◆ What the task requires
Output only the stretch of the listing that starts at the line containing "ATOM 100 O O" and ends at the line containing "ATOM 103 C C", reproduced exactly with both ends.

◆ The data
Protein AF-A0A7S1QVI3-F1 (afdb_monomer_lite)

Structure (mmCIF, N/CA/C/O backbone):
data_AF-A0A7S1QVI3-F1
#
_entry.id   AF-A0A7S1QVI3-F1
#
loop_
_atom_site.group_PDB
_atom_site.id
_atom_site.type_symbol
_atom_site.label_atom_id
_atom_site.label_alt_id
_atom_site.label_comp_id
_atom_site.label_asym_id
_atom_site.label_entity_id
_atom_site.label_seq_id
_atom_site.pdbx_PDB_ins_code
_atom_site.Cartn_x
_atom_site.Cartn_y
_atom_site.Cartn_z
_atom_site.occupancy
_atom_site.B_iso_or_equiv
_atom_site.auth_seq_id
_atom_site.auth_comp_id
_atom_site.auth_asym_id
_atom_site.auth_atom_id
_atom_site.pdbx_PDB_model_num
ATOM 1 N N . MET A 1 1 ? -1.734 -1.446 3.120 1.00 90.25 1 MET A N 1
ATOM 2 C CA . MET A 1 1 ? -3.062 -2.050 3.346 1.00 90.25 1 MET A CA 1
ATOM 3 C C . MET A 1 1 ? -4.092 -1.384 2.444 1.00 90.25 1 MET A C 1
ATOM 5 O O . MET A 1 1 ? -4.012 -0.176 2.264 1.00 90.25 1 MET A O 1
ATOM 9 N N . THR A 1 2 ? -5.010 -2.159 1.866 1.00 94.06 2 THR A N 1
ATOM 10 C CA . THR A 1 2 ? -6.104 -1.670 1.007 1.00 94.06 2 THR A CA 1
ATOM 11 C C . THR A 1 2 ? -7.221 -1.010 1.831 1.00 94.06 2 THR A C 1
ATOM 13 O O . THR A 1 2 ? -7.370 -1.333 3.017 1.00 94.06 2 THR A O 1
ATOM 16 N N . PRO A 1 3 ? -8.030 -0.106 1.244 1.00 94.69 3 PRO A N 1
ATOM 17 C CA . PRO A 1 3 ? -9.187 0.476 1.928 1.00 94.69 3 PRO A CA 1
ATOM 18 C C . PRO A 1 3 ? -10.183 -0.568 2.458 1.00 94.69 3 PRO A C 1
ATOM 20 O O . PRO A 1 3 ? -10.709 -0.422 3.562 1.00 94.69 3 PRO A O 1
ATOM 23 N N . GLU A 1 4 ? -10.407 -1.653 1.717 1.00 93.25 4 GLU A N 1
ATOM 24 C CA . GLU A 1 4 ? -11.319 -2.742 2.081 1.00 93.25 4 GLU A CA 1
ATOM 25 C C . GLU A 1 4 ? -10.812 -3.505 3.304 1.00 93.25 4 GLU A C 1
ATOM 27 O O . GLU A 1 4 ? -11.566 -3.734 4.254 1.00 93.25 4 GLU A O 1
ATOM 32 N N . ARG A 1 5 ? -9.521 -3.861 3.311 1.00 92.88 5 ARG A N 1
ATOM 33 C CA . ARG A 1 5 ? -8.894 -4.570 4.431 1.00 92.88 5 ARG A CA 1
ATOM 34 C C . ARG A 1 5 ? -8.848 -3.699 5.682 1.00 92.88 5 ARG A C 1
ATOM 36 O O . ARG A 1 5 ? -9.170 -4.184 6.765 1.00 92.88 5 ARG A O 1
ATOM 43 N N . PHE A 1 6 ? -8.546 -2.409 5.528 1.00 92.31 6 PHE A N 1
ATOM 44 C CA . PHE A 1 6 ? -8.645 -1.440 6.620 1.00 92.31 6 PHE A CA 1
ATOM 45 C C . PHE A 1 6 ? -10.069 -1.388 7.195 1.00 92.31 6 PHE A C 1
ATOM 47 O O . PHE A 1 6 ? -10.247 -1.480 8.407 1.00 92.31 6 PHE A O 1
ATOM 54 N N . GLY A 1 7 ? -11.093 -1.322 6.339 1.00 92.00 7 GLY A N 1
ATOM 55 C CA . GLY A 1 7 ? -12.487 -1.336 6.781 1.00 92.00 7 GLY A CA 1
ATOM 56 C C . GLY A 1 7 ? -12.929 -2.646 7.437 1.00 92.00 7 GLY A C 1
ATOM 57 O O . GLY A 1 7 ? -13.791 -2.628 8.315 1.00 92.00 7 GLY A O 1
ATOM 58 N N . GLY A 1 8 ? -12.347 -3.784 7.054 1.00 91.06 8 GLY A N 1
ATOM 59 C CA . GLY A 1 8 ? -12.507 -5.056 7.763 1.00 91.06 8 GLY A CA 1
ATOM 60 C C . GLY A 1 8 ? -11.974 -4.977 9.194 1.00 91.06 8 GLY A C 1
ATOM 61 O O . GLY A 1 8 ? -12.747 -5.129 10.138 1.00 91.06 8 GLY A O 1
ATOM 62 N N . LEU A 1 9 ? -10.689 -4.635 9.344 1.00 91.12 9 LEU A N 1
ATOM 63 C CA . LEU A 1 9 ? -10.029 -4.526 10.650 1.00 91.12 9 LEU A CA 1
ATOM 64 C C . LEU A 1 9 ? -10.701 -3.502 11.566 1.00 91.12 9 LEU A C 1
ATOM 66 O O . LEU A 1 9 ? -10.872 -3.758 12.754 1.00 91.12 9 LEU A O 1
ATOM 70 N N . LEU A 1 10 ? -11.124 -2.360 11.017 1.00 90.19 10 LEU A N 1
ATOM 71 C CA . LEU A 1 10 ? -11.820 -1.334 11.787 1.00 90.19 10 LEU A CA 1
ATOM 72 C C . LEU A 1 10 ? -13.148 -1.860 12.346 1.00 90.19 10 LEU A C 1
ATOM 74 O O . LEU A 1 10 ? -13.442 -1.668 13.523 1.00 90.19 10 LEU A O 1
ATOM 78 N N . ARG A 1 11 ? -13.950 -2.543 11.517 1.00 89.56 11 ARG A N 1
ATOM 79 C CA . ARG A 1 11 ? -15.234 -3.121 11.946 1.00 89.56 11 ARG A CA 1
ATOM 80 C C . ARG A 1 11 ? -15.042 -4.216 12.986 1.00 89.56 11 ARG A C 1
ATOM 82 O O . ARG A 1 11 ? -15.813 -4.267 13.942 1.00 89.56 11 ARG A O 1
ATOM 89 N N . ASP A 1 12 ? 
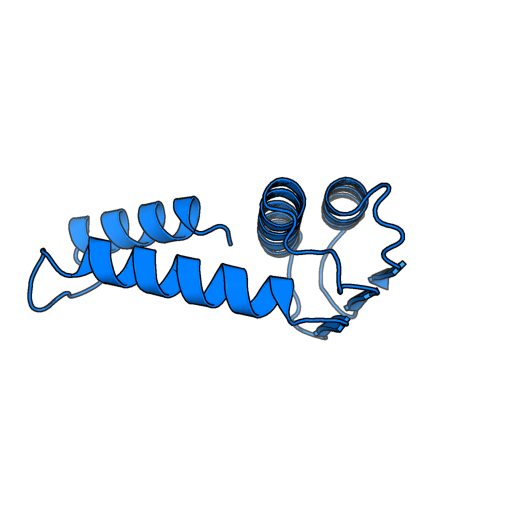-14.024 -5.053 12.820 1.00 89.50 12 ASP A N 1
ATOM 90 C CA . ASP A 1 12 ? -13.707 -6.091 13.796 1.00 89.50 12 ASP A CA 1
ATOM 91 C C . ASP A 1 12 ? -13.239 -5.500 15.123 1.00 89.50 12 ASP A C 1
ATOM 93 O O . ASP A 1 12 ? -13.804 -5.859 16.151 1.00 89.50 12 ASP A O 1
ATOM 97 N N . GLY A 1 13 ? -12
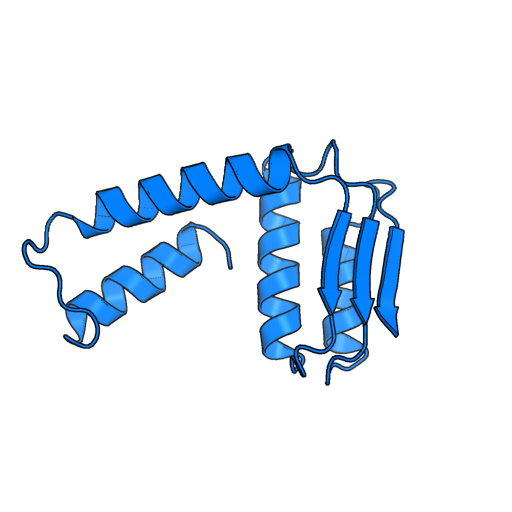.321 -4.531 15.111 1.00 87.81 13 GLY A N 1
ATOM 98 C CA . GLY A 1 13 ? -11.864 -3.856 16.328 1.00 87.81 13 GLY A CA 1
ATOM 99 C C . GLY A 1 13 ? -12.990 -3.124 17.068 1.00 87.81 13 GLY A C 1
ATOM 100 O O . GLY A 1 13 ? -13.050 -3.139 18.296 1.00 87.81 13 GLY A O 1
ATOM 101 N N . VAL A 1 14 ? -13.941 -2.531 16.337 1.00 86.75 14 VAL A N 1
ATOM 102 C CA . VAL A 1 14 ? -15.155 -1.942 16.933 1.00 86.75 14 VAL A CA 1
ATOM 103 C C . VAL A 1 14 ? -16.052 -3.010 17.551 1.00 86.75 14 VAL A C 1
ATOM 105 O O . VAL A 1 14 ? -16.606 -2.808 18.631 1.00 86.75 14 VAL A O 1
ATOM 108 N N . ARG A 1 15 ? -16.209 -4.154 16.878 1.00 85.88 15 ARG A N 1
ATOM 109 C CA . ARG A 1 15 ? -17.035 -5.271 17.350 1.00 85.88 15 ARG A CA 1
ATOM 110 C C . ARG A 1 15 ? -16.445 -5.937 18.594 1.00 85.88 15 ARG A C 1
ATOM 112 O O . ARG A 1 15 ? -17.210 -6.312 19.478 1.00 85.88 15 ARG A O 1
ATOM 119 N N . THR A 1 16 ? -15.125 -6.097 18.662 1.00 89.00 16 THR A N 1
ATOM 120 C CA . THR A 1 16 ? -14.414 -6.703 19.803 1.00 89.00 16 THR A CA 1
ATOM 121 C C . THR A 1 16 ? -14.215 -5.730 20.964 1.00 89.00 16 THR A C 1
ATOM 123 O O . THR A 1 16 ? -13.906 -6.163 22.071 1.00 89.00 16 THR A O 1
ATOM 126 N N . GLY A 1 17 ? -14.420 -4.429 20.738 1.00 85.00 17 GLY A N 1
ATOM 127 C CA . GLY A 1 17 ? -14.183 -3.380 21.730 1.00 85.00 17 GLY A CA 1
ATOM 128 C C . GLY A 1 17 ? -12.715 -2.959 21.850 1.00 
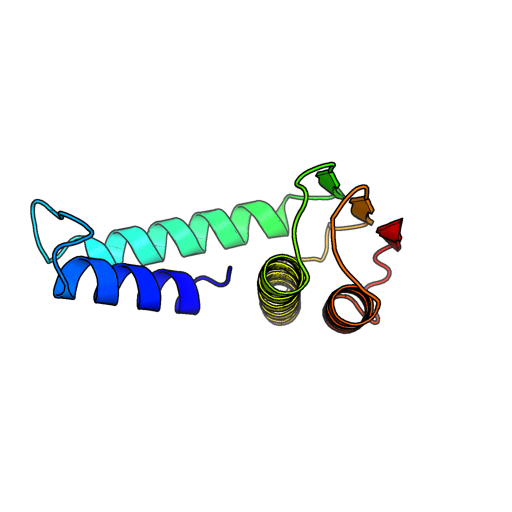85.00 17 GLY A C 1
ATOM 129 O O . GLY A 1 17 ? -12.400 -2.124 22.692 1.00 85.00 17 GLY A O 1
ATOM 130 N N . GLU A 1 18 ? -11.828 -3.490 21.003 1.00 87.06 18 GLU A N 1
ATOM 131 C CA . GLU A 1 18 ? -10.421 -3.075 20.911 1.00 87.06 18 GLU A CA 1
ATOM 132 C C . GLU A 1 18 ? -10.275 -1.641 20.383 1.00 87.06 18 GLU A C 1
ATOM 134 O O . GLU A 1 18 ? -9.331 -0.936 20.737 1.00 87.06 18 GLU A O 1
ATOM 139 N N . ILE A 1 19 ? -11.223 -1.191 19.554 1.00 81.50 19 ILE A N 1
ATOM 140 C CA . ILE A 1 19 ? -11.285 0.175 19.033 1.00 81.50 19 ILE A CA 1
ATOM 141 C C . ILE A 1 19 ? -12.547 0.849 19.571 1.00 81.50 19 ILE A C 1
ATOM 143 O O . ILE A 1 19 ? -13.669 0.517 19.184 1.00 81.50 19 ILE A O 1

◆ Expected output
ATOM 100 O O . GLY A 1 13 ? -13.050 -3.139 18.296 1.00 87.81 13 GLY A O 1
ATOM 101 N N . VAL A 1 14 ? -13.941 -2.531 16.337 1.00 86.75 14 VAL A N 1
ATOM 102 C CA . VAL A 1 14 ? -15.155 -1.942 16.933 1.00 86.75 14 VAL A CA 1
ATOM 103 C C . VAL A 1 14 ? -16.052 -3.010 17.551 1.00 86.75 14 VAL A C 1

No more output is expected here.